▶ _TASK DETAILS_:
All lines from the one containing "ATOM 49 C CA" down to the one containing "ATOM 57 C CA . MET", both ends included, are to be given again exactly; omit the rest of the listing below.
---------- GIVEN INFORMATION
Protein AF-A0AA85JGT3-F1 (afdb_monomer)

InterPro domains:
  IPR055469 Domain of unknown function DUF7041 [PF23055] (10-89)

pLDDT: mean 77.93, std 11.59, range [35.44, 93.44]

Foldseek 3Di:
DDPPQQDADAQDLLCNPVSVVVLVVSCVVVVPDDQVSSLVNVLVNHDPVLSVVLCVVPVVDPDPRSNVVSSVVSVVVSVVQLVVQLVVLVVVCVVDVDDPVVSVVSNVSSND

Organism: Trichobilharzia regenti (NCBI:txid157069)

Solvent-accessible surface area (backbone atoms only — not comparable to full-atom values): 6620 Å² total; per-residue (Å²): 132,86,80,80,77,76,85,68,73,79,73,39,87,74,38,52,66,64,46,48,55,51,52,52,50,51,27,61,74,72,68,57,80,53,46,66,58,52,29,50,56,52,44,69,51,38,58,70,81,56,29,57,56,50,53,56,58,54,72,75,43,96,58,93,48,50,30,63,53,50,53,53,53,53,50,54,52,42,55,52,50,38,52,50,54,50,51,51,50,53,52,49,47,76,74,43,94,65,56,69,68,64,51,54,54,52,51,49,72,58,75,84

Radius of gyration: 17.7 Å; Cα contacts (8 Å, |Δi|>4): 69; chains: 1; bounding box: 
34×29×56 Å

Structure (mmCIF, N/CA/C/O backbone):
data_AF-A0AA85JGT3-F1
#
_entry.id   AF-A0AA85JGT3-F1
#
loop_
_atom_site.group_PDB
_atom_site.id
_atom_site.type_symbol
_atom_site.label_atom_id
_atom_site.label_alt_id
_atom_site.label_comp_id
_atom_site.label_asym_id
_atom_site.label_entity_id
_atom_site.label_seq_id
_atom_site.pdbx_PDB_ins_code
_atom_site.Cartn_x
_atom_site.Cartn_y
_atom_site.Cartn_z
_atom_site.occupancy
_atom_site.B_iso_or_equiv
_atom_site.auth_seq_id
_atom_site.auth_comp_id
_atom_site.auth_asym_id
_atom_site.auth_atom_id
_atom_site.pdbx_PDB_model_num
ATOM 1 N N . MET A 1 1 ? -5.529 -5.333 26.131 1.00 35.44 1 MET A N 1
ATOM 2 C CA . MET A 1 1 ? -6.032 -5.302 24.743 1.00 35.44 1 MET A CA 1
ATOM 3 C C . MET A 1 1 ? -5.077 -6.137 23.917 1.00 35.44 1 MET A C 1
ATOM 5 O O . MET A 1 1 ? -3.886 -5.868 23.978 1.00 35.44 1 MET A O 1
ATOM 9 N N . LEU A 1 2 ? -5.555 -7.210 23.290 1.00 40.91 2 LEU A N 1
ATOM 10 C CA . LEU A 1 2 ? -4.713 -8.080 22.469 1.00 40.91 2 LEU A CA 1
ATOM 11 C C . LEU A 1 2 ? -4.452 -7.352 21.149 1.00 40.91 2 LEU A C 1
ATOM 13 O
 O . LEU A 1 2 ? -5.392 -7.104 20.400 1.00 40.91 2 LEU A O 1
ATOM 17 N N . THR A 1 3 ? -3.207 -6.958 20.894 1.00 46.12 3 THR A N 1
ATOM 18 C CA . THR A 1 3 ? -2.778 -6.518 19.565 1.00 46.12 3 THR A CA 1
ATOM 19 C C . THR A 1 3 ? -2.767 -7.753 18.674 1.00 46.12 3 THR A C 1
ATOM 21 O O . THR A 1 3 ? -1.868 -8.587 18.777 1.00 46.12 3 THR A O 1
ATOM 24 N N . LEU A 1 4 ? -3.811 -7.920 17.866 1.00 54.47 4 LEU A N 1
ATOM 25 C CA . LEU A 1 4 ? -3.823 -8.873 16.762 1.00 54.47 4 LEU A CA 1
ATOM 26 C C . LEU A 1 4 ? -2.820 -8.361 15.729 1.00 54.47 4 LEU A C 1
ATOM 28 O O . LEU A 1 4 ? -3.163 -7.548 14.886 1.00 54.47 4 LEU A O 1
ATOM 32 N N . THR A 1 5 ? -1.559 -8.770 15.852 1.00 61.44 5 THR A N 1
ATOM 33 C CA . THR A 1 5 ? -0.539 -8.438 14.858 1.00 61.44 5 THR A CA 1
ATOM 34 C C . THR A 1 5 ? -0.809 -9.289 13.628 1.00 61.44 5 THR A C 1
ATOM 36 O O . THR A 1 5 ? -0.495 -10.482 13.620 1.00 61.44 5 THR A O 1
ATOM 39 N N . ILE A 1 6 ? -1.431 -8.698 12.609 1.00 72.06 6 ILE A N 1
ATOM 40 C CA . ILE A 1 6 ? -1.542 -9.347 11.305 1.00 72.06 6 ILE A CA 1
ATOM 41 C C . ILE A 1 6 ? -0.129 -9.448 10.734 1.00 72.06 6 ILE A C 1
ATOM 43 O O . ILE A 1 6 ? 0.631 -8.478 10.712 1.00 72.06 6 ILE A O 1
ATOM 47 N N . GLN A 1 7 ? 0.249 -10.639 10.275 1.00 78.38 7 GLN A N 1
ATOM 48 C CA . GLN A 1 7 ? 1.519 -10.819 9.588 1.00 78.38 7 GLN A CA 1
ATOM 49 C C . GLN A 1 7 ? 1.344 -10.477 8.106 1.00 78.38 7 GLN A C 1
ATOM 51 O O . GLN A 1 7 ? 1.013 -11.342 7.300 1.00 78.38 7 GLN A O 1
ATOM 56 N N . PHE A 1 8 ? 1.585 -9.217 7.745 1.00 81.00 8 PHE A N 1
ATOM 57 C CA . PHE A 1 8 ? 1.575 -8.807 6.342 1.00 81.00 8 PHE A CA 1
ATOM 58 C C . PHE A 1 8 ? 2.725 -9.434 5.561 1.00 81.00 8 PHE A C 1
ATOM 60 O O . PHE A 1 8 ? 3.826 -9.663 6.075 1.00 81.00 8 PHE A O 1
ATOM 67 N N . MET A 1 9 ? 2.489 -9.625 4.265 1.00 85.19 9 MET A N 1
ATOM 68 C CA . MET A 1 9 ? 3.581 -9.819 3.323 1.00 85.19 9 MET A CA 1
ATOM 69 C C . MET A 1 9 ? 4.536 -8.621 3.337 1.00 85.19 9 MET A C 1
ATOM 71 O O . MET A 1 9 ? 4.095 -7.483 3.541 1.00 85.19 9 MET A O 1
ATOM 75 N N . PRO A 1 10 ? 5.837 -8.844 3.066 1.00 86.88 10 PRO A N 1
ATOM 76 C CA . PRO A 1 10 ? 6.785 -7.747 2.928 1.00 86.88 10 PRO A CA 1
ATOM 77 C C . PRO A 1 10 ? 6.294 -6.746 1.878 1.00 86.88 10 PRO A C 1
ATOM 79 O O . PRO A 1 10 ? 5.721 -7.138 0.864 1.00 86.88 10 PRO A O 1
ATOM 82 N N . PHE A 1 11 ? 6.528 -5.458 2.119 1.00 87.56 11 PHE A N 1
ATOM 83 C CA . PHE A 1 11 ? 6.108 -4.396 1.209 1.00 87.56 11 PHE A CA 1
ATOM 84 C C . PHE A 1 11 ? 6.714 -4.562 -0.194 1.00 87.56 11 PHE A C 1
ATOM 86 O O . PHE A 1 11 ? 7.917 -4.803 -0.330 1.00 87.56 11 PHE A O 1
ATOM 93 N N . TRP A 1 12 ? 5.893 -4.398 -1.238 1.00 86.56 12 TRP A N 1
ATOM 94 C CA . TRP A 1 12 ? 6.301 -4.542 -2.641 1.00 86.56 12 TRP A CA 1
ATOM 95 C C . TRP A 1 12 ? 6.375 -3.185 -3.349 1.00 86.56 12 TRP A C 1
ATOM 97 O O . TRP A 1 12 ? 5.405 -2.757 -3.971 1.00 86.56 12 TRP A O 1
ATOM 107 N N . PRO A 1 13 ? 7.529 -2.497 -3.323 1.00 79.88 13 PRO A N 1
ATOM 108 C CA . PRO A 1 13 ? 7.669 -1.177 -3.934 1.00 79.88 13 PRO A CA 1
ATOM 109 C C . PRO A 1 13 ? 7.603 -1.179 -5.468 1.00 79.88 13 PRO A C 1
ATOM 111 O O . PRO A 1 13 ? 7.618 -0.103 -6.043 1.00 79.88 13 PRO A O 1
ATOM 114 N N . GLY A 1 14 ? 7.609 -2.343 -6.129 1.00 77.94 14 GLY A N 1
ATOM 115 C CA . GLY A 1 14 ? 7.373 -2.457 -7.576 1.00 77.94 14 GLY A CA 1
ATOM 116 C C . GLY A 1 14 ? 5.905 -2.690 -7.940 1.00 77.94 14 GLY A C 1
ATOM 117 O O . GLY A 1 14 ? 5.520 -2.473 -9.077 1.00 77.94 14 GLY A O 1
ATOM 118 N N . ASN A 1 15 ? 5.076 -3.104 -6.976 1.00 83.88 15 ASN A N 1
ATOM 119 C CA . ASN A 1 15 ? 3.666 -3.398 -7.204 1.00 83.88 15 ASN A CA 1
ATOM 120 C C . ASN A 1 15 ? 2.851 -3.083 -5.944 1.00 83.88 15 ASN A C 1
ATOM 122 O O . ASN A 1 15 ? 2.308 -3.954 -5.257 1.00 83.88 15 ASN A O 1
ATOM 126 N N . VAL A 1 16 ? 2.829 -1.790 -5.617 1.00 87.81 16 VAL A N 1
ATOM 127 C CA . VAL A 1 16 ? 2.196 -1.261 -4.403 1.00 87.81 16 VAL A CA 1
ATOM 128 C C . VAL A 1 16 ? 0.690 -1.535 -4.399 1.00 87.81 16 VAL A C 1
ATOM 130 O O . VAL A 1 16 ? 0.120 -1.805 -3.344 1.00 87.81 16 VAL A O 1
--------------------
---------- GIVEN INFORMATION
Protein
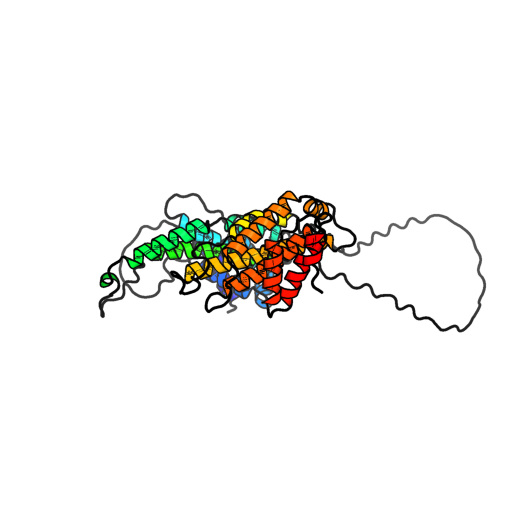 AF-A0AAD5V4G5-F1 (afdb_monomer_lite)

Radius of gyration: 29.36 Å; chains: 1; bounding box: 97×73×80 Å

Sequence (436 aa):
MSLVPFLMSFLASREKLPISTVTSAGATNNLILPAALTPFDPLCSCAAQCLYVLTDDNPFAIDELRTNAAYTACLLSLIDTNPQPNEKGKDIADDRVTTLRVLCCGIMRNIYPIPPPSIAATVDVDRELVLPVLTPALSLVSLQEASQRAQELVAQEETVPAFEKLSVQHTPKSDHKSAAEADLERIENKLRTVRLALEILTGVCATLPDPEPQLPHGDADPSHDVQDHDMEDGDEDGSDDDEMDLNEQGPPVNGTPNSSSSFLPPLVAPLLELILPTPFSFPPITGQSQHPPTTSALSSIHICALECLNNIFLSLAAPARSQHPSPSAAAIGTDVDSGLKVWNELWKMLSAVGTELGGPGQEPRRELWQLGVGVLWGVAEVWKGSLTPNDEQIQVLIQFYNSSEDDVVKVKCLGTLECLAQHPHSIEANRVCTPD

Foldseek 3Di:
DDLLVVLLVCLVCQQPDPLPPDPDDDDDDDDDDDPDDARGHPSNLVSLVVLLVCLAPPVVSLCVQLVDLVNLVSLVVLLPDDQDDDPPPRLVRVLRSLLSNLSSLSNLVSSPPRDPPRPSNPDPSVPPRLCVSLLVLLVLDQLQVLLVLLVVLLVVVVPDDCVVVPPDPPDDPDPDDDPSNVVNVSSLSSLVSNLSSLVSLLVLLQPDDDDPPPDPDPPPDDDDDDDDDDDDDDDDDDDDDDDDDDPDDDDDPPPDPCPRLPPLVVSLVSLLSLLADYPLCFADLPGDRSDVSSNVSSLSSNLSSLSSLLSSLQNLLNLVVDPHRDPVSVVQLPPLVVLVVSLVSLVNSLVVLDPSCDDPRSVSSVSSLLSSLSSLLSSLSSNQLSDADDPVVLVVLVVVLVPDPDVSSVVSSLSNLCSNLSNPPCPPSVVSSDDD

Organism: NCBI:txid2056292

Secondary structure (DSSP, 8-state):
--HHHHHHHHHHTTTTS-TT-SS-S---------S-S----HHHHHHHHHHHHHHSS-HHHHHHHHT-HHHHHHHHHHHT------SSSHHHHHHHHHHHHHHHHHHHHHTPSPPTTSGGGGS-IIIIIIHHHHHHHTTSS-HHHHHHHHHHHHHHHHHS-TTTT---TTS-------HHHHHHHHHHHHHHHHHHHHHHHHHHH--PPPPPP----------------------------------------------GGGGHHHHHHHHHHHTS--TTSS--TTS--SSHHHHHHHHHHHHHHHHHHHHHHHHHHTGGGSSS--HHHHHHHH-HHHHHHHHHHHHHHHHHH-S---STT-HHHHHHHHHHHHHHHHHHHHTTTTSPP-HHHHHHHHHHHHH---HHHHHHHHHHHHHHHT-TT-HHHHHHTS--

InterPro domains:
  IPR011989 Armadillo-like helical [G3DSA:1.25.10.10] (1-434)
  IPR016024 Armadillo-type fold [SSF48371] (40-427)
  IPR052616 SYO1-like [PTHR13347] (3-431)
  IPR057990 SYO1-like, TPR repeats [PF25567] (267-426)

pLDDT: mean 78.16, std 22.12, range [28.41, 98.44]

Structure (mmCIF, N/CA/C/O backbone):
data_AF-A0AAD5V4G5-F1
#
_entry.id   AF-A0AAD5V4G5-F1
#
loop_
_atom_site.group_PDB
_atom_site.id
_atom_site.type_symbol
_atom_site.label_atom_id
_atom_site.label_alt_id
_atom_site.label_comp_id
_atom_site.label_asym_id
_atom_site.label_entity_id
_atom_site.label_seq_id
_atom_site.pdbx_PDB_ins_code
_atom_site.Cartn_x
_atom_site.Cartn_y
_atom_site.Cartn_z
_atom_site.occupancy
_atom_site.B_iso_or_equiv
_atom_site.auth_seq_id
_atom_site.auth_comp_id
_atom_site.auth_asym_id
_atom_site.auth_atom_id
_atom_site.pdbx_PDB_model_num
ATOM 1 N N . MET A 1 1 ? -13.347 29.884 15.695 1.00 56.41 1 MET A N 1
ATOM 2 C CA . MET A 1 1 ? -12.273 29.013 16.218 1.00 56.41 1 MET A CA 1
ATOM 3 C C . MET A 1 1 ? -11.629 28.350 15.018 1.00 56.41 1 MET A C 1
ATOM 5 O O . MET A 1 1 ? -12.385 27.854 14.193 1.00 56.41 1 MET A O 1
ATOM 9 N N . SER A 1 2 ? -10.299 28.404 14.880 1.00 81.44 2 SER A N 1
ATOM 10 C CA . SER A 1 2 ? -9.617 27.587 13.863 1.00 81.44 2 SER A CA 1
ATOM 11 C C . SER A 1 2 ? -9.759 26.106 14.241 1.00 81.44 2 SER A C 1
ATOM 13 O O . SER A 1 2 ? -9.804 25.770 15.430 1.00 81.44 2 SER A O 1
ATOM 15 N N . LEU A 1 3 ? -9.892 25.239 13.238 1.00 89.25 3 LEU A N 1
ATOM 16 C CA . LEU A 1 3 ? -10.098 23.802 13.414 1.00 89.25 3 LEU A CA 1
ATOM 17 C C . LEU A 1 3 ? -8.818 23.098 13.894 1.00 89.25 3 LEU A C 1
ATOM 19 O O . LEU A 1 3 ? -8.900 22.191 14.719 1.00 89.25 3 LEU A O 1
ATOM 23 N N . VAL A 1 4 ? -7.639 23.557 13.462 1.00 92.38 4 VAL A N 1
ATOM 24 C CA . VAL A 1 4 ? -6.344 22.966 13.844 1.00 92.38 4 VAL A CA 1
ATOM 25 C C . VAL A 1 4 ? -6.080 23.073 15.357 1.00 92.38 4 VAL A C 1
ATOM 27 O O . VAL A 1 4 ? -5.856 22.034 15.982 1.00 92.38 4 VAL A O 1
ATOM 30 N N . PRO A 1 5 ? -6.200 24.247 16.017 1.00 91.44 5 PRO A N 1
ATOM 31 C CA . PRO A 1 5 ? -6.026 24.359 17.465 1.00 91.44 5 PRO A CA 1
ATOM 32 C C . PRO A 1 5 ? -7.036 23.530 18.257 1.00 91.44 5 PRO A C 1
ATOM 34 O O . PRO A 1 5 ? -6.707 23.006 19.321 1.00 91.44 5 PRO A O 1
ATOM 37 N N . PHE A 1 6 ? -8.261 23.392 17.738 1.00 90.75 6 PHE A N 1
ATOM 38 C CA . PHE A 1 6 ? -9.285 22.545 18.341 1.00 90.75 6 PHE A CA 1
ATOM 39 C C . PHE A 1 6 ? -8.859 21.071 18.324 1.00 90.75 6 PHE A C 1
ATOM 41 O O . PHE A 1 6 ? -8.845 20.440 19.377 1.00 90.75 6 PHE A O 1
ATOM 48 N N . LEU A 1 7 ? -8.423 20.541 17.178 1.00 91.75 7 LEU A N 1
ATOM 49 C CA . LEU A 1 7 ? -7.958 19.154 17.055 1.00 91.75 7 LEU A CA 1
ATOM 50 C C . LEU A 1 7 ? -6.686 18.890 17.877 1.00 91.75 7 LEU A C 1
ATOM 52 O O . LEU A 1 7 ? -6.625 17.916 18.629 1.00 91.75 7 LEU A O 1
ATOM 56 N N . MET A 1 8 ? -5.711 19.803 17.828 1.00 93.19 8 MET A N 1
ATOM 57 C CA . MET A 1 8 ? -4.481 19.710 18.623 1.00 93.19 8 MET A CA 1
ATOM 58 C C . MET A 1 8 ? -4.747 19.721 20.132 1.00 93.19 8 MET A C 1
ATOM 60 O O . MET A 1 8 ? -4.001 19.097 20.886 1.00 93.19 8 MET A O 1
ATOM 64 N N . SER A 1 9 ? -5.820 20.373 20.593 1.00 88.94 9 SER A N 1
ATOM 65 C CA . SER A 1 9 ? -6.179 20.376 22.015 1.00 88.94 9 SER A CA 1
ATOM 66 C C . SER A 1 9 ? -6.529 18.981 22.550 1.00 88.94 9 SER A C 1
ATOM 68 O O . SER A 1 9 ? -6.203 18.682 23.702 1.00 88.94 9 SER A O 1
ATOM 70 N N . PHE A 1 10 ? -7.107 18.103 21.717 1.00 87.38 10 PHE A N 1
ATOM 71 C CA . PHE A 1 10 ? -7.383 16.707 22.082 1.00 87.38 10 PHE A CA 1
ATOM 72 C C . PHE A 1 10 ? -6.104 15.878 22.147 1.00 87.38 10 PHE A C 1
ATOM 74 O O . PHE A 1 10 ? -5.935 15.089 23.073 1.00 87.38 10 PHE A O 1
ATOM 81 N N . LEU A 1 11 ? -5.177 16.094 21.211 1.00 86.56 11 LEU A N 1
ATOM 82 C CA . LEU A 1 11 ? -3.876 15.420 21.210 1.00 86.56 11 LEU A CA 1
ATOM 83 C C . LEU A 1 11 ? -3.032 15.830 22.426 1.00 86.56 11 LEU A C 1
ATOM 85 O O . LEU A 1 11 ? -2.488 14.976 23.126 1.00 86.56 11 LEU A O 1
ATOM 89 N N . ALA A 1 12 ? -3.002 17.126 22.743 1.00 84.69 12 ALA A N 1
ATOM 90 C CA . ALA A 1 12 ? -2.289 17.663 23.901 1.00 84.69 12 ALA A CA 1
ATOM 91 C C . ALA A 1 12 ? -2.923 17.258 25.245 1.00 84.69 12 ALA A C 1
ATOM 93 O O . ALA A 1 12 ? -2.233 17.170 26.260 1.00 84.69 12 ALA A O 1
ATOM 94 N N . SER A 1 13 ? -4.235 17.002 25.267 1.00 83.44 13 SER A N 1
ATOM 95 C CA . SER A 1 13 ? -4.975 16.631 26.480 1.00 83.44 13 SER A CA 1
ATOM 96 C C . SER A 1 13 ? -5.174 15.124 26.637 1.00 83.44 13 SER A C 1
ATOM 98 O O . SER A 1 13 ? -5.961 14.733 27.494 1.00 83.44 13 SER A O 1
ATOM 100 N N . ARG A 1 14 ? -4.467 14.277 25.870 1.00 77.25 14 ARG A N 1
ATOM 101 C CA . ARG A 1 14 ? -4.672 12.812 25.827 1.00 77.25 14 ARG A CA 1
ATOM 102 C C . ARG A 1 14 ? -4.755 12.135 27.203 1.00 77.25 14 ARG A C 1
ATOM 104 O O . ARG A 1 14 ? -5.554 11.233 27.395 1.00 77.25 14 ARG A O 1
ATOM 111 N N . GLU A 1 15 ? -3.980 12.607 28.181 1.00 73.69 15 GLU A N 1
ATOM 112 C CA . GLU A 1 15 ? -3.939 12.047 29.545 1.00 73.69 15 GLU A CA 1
--------------------
▶ _EXERCISE OUTPUT_:
ATOM 49 C CA . LEU A 1 7 ? -7.958 19.154 17.055 1.00 91.75 7 LEU A CA 1
ATOM 50 C C . LEU A 1 7 ? -6.686 18.890 17.877 1.00 91.75 7 LEU A C 1
ATOM 52 O O . LEU A 1 7 ? -6.625 17.916 18.629 1.00 91.75 7 LEU A O 1
ATOM 56 N N . MET A 1 8 ? -5.711 19.803 17.828 1.00 93.19 8 MET A N 1
ATOM 57 C CA . MET A 1 8 ? -4.481 19.710 18.623 1.00 93.19 8 MET A CA 1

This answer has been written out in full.